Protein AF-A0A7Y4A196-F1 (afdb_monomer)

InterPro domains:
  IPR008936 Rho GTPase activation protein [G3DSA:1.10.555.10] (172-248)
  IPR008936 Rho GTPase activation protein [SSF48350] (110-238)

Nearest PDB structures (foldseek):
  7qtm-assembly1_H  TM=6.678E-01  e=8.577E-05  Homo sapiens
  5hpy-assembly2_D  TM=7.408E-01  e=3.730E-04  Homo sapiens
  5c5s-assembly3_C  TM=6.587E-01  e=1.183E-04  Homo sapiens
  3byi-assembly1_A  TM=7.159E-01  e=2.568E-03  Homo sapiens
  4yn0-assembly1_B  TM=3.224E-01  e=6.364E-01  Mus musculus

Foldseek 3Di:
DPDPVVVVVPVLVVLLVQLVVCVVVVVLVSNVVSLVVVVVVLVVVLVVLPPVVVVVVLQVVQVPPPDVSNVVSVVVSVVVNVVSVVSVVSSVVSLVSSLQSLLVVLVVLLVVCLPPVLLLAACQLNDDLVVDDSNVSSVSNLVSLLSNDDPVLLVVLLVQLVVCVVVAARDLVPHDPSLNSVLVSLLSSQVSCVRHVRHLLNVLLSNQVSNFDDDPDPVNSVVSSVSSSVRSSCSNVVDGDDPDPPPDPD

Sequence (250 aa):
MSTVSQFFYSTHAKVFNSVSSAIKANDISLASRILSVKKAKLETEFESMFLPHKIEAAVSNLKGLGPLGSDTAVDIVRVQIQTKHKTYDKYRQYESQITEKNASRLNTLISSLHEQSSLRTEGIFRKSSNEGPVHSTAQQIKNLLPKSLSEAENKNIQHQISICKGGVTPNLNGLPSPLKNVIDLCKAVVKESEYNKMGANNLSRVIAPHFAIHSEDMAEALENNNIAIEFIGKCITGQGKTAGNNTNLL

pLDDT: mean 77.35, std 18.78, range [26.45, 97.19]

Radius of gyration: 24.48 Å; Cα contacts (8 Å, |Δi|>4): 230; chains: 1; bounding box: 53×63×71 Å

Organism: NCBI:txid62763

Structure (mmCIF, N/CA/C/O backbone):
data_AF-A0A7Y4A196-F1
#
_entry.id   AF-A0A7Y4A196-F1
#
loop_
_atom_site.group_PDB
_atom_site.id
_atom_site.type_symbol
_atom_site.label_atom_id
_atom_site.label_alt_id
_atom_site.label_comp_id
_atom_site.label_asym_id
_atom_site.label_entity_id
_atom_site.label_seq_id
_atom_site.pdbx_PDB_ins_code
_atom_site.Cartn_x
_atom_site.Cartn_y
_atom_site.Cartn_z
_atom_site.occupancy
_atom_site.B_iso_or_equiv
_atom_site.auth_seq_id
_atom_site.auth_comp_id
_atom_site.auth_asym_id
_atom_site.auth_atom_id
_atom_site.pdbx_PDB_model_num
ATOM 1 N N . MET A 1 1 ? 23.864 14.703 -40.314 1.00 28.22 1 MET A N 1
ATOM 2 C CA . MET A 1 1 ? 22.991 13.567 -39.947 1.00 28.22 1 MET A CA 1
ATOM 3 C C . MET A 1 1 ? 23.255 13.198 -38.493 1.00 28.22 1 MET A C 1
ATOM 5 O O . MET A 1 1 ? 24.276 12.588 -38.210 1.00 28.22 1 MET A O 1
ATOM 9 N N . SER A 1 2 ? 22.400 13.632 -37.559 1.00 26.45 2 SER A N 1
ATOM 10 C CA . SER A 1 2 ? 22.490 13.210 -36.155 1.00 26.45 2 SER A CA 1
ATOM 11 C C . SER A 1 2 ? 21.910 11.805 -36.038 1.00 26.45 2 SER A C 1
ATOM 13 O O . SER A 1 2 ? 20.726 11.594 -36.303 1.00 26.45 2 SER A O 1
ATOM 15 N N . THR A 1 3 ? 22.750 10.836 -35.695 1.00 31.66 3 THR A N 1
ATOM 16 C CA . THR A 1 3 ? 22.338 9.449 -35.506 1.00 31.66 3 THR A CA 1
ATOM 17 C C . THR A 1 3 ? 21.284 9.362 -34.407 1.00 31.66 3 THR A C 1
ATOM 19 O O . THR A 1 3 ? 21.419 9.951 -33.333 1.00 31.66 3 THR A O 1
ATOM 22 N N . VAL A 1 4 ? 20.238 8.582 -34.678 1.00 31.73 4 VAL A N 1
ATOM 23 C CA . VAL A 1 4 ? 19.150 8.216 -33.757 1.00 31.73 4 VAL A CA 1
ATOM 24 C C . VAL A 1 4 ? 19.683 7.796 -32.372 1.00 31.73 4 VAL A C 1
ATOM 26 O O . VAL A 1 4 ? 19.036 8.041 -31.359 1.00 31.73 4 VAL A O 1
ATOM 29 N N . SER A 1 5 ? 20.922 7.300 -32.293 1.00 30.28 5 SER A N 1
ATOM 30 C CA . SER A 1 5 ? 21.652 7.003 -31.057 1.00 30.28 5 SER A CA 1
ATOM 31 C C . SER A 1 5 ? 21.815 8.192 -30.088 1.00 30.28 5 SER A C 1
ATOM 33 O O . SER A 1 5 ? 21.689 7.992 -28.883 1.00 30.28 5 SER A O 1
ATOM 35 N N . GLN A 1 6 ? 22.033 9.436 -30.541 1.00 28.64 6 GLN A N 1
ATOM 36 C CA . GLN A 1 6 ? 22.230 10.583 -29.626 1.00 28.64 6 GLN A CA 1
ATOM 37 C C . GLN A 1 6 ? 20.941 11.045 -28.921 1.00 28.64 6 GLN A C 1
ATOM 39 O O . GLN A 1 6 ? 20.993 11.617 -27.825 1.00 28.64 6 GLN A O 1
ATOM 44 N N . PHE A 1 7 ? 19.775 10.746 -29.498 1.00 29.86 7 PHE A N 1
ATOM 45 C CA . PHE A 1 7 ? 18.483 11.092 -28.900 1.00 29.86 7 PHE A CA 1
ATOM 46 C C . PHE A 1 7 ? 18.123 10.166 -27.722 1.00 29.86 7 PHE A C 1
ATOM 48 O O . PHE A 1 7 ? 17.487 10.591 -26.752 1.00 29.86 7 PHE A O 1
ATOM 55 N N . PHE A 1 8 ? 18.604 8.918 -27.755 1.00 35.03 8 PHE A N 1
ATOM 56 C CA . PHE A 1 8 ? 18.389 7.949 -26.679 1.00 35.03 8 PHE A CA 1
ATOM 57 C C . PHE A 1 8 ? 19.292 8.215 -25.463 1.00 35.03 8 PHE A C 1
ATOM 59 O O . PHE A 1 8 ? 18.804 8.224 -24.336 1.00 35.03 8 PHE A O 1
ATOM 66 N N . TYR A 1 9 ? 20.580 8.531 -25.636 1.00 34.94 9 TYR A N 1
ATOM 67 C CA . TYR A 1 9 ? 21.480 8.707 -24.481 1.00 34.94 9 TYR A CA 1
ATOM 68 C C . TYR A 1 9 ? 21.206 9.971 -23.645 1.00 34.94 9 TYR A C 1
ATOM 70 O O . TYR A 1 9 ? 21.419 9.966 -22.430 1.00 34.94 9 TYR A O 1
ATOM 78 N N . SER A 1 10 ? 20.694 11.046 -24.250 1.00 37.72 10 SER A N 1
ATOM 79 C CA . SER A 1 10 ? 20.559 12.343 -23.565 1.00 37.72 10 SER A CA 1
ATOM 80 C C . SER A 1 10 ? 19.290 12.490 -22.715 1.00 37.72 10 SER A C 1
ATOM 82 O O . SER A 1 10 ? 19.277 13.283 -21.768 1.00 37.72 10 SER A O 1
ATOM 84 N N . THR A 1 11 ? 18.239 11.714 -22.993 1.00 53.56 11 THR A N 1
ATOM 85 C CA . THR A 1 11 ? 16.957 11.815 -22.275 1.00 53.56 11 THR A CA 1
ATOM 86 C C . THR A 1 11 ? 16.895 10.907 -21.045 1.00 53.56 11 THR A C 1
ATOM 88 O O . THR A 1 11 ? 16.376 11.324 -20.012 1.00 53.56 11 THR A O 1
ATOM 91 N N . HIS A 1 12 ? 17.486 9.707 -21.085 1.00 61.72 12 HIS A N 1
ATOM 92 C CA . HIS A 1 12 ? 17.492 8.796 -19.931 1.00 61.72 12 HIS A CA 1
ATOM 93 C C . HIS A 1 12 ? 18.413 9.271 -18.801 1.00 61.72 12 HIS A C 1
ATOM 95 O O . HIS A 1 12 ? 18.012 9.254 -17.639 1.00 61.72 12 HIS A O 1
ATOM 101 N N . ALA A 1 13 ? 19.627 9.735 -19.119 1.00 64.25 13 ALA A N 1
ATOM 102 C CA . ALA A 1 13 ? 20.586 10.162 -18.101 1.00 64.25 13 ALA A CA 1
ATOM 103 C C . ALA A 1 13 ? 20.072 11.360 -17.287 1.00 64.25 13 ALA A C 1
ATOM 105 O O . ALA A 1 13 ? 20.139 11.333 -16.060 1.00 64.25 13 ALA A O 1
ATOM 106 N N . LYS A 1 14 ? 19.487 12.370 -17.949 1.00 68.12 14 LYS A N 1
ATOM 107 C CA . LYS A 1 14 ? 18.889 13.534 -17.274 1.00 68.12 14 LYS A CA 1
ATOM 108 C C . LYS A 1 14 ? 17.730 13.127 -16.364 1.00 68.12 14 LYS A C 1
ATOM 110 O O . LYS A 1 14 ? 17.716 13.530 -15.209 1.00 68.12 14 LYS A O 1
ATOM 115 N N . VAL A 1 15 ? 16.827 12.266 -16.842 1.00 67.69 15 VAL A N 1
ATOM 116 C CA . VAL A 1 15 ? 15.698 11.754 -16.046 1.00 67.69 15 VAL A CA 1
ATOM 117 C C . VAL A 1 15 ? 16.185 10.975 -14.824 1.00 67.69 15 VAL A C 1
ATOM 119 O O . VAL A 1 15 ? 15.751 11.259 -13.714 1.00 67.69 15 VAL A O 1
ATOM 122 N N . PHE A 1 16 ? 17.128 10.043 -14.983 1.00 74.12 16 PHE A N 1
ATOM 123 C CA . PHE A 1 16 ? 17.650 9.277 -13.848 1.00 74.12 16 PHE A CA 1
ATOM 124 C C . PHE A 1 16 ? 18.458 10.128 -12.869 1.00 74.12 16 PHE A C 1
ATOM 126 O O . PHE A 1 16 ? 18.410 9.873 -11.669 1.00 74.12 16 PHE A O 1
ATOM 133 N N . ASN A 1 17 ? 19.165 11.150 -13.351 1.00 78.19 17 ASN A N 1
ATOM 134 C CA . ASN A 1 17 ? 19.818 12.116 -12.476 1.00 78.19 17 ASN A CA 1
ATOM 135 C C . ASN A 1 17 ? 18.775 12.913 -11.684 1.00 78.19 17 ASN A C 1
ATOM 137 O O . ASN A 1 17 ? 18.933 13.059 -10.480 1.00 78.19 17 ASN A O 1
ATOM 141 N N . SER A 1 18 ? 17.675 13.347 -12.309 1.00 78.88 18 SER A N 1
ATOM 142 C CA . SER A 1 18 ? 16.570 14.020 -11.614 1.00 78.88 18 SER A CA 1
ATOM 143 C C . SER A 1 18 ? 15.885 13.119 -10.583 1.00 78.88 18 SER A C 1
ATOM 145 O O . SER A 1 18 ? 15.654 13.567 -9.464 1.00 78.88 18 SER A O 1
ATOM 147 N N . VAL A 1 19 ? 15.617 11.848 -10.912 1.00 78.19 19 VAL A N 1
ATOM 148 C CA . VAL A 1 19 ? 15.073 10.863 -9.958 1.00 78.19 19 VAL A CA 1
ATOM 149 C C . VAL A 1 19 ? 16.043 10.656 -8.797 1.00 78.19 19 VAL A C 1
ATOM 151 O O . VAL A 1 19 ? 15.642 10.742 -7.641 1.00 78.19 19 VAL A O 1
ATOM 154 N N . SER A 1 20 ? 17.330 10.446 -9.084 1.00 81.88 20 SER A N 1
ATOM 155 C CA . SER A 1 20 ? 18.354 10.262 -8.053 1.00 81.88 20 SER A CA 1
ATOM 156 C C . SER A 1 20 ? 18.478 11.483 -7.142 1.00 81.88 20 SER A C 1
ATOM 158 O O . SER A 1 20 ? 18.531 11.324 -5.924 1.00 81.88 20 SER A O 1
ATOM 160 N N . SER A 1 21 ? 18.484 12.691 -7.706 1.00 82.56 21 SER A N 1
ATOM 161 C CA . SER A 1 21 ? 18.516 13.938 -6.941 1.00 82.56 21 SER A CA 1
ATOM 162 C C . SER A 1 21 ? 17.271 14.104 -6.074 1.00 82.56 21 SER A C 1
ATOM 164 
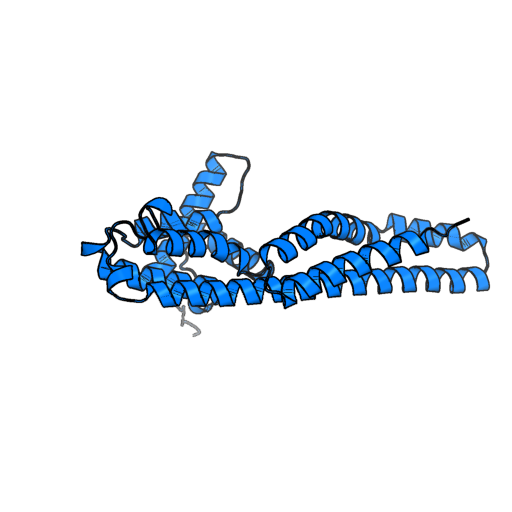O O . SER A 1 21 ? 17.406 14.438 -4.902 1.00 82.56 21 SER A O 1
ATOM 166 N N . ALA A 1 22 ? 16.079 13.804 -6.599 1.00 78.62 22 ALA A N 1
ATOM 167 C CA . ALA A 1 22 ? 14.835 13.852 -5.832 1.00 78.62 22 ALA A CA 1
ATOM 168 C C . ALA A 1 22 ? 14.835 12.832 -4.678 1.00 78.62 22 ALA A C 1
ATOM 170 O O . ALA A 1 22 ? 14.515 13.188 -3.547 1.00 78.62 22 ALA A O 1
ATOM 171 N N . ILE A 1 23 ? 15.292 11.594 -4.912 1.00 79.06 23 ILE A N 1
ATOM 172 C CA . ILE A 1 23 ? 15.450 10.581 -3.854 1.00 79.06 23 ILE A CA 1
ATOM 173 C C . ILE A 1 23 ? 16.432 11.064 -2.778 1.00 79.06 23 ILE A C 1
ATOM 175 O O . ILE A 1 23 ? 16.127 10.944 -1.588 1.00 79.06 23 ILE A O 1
--
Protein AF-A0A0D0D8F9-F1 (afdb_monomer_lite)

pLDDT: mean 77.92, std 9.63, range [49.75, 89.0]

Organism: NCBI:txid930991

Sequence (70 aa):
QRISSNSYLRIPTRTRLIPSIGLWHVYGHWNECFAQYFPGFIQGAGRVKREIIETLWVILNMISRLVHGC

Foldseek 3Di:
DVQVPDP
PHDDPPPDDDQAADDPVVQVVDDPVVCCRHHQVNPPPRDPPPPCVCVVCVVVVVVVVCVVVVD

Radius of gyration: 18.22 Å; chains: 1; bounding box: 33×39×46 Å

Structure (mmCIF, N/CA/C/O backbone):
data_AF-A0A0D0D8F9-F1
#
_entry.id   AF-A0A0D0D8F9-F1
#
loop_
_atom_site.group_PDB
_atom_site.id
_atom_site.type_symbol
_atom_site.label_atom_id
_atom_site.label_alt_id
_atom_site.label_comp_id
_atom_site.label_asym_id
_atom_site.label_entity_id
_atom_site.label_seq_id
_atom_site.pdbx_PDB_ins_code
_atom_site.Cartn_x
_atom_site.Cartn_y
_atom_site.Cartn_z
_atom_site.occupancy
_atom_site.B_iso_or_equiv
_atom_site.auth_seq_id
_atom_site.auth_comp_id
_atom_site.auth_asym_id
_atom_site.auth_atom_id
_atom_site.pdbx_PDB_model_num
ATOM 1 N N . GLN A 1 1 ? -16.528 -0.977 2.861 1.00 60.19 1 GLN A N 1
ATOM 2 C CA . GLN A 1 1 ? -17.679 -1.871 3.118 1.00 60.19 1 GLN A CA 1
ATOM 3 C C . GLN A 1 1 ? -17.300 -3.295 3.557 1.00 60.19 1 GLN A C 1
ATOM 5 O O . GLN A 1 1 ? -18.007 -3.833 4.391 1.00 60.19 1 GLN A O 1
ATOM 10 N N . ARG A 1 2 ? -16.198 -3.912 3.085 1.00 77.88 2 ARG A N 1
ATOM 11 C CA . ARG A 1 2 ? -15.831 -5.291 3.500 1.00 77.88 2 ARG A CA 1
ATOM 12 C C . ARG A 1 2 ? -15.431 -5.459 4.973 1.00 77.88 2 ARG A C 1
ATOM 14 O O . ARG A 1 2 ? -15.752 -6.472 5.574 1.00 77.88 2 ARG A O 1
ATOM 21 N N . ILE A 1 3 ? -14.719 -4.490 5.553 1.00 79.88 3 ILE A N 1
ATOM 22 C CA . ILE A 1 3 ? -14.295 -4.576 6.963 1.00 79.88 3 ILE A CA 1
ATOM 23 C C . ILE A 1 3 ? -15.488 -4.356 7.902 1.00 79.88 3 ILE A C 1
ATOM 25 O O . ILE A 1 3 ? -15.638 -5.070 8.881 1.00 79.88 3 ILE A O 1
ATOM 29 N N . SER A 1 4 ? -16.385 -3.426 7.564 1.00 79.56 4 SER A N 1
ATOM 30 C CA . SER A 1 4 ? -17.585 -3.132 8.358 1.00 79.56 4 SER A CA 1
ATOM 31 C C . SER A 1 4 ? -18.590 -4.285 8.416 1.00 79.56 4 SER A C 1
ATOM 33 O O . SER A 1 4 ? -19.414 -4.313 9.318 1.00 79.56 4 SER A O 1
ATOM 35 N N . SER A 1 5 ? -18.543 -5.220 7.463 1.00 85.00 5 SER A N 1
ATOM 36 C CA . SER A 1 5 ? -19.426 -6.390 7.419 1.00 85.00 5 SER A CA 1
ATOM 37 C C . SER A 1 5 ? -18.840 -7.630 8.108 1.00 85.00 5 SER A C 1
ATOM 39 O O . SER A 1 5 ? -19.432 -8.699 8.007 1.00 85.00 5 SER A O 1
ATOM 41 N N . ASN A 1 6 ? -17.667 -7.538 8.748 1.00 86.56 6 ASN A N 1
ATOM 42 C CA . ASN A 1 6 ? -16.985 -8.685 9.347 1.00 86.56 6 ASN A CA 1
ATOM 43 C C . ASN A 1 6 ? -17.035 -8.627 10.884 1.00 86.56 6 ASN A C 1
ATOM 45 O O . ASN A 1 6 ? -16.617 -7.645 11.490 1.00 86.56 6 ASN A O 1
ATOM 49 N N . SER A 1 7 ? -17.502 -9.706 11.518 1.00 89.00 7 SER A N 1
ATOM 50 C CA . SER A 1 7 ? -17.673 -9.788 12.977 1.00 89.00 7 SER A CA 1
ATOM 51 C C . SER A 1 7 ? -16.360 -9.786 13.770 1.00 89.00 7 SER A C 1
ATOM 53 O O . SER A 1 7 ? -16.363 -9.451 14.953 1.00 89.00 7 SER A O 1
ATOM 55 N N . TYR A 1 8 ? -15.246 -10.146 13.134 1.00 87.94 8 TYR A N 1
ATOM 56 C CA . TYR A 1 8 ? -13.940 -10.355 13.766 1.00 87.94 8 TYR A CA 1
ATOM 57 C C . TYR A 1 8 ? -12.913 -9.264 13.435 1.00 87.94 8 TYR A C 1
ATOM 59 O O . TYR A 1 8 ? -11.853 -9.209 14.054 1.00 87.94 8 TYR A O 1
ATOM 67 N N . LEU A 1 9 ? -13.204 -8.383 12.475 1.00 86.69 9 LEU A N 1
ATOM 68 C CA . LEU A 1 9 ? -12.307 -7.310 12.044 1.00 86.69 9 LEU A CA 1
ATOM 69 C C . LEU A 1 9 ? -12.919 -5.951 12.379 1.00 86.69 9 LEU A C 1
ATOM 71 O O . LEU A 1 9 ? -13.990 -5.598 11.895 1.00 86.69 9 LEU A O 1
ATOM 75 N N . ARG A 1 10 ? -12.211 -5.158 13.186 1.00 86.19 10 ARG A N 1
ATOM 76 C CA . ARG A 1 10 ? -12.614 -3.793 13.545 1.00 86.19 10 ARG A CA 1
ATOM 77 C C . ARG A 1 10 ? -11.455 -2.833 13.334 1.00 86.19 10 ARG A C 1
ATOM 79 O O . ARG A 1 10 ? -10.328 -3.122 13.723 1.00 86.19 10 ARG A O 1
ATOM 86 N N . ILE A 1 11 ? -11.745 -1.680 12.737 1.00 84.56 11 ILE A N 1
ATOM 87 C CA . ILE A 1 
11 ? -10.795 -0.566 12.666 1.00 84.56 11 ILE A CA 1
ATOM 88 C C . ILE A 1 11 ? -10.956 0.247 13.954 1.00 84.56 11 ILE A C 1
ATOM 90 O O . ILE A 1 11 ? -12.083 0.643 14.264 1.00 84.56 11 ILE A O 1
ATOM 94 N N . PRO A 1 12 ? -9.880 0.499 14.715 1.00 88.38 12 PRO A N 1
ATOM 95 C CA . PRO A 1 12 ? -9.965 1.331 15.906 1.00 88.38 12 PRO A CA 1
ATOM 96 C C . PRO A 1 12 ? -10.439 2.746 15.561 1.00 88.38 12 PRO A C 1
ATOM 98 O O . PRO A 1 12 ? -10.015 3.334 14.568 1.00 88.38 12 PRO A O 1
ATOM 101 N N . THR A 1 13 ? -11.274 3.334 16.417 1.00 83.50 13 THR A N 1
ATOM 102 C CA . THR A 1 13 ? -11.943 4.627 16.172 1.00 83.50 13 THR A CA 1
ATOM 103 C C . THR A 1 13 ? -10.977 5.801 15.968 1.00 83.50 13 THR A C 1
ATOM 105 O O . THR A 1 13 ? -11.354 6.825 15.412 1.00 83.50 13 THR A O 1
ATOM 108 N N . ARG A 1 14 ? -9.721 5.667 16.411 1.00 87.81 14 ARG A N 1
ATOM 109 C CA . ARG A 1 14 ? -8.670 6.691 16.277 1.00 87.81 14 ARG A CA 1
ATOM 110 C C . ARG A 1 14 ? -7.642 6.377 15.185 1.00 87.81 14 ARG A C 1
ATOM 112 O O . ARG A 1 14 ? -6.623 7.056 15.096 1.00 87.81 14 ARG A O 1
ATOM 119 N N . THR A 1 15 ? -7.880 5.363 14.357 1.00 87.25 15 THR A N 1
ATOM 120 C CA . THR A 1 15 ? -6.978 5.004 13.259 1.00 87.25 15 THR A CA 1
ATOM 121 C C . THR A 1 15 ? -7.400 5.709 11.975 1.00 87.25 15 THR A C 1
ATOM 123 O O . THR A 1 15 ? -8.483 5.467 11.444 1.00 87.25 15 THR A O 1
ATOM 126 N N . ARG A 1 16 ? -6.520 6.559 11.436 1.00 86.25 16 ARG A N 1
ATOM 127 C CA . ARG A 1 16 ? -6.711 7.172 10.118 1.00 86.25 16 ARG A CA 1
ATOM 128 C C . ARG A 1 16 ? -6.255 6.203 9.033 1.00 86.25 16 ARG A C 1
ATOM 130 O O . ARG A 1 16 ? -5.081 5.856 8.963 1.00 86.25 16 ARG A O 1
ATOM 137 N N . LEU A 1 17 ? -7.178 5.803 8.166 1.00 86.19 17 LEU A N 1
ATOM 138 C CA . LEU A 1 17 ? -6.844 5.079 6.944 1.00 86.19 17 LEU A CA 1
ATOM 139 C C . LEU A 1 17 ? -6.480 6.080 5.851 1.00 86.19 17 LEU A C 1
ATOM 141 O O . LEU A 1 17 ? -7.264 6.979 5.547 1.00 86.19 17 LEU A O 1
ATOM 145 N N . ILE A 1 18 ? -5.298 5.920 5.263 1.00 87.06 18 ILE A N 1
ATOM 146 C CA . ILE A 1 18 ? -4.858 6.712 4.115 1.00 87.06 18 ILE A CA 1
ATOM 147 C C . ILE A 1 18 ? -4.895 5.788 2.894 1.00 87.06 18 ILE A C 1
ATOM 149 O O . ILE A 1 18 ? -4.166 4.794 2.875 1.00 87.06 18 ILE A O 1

## TASK DESCRIPTION
Word for word, restate the lines of the listing above starting at the line with "ATOM 96 C C" and ending at the line with "ATOM 119 N N", and nothing outside them.

## EXERCISE ANSWER
ATOM 96 C C . PRO A 1 12 ? -10.439 2.746 15.561 1.00 88.38 12 PRO A C 1
ATOM 98 O O . PRO A 1 12 ? -10.015 3.334 14.568 1.00 88.38 12 PRO A O 1
ATOM 101 N N . THR A 1 13 ? -11.274 3.334 16.417 1.00 83.50 13 THR A N 1
ATOM 102 C CA . THR A 1 13 ? -11.943 4.627 16.172 1.00 83.50 13 THR A CA 1
ATOM 103 C C . THR A 1 13 ? -10.977 5.801 15.968 1.00 83.50 13 THR A C 1
ATOM 105 O O . THR A 1 13 ? -11.354 6.825 15.412 1.00 83.50 13 THR A O 1
ATOM 108 N N . ARG A 1 14 ? -9.721 5.667 16.411 1.00 87.81 14 ARG A N 1
ATOM 109 C CA . ARG A 1 14 ? -8.670 6.691 16.277 1.00 87.81 14 ARG A CA 1
ATOM 110 C C . ARG A 1 14 ? -7.642 6.377 15.185 1.00 87.81 14 ARG A C 1
ATOM 112 O O . ARG A 1 14 ? -6.623 7.056 15.096 1.00 87.81 14 ARG A O 1
ATOM 119 N N . THR A 1 15 ? -7.880 5.363 14.357 1.00 87.25 15 THR A N 1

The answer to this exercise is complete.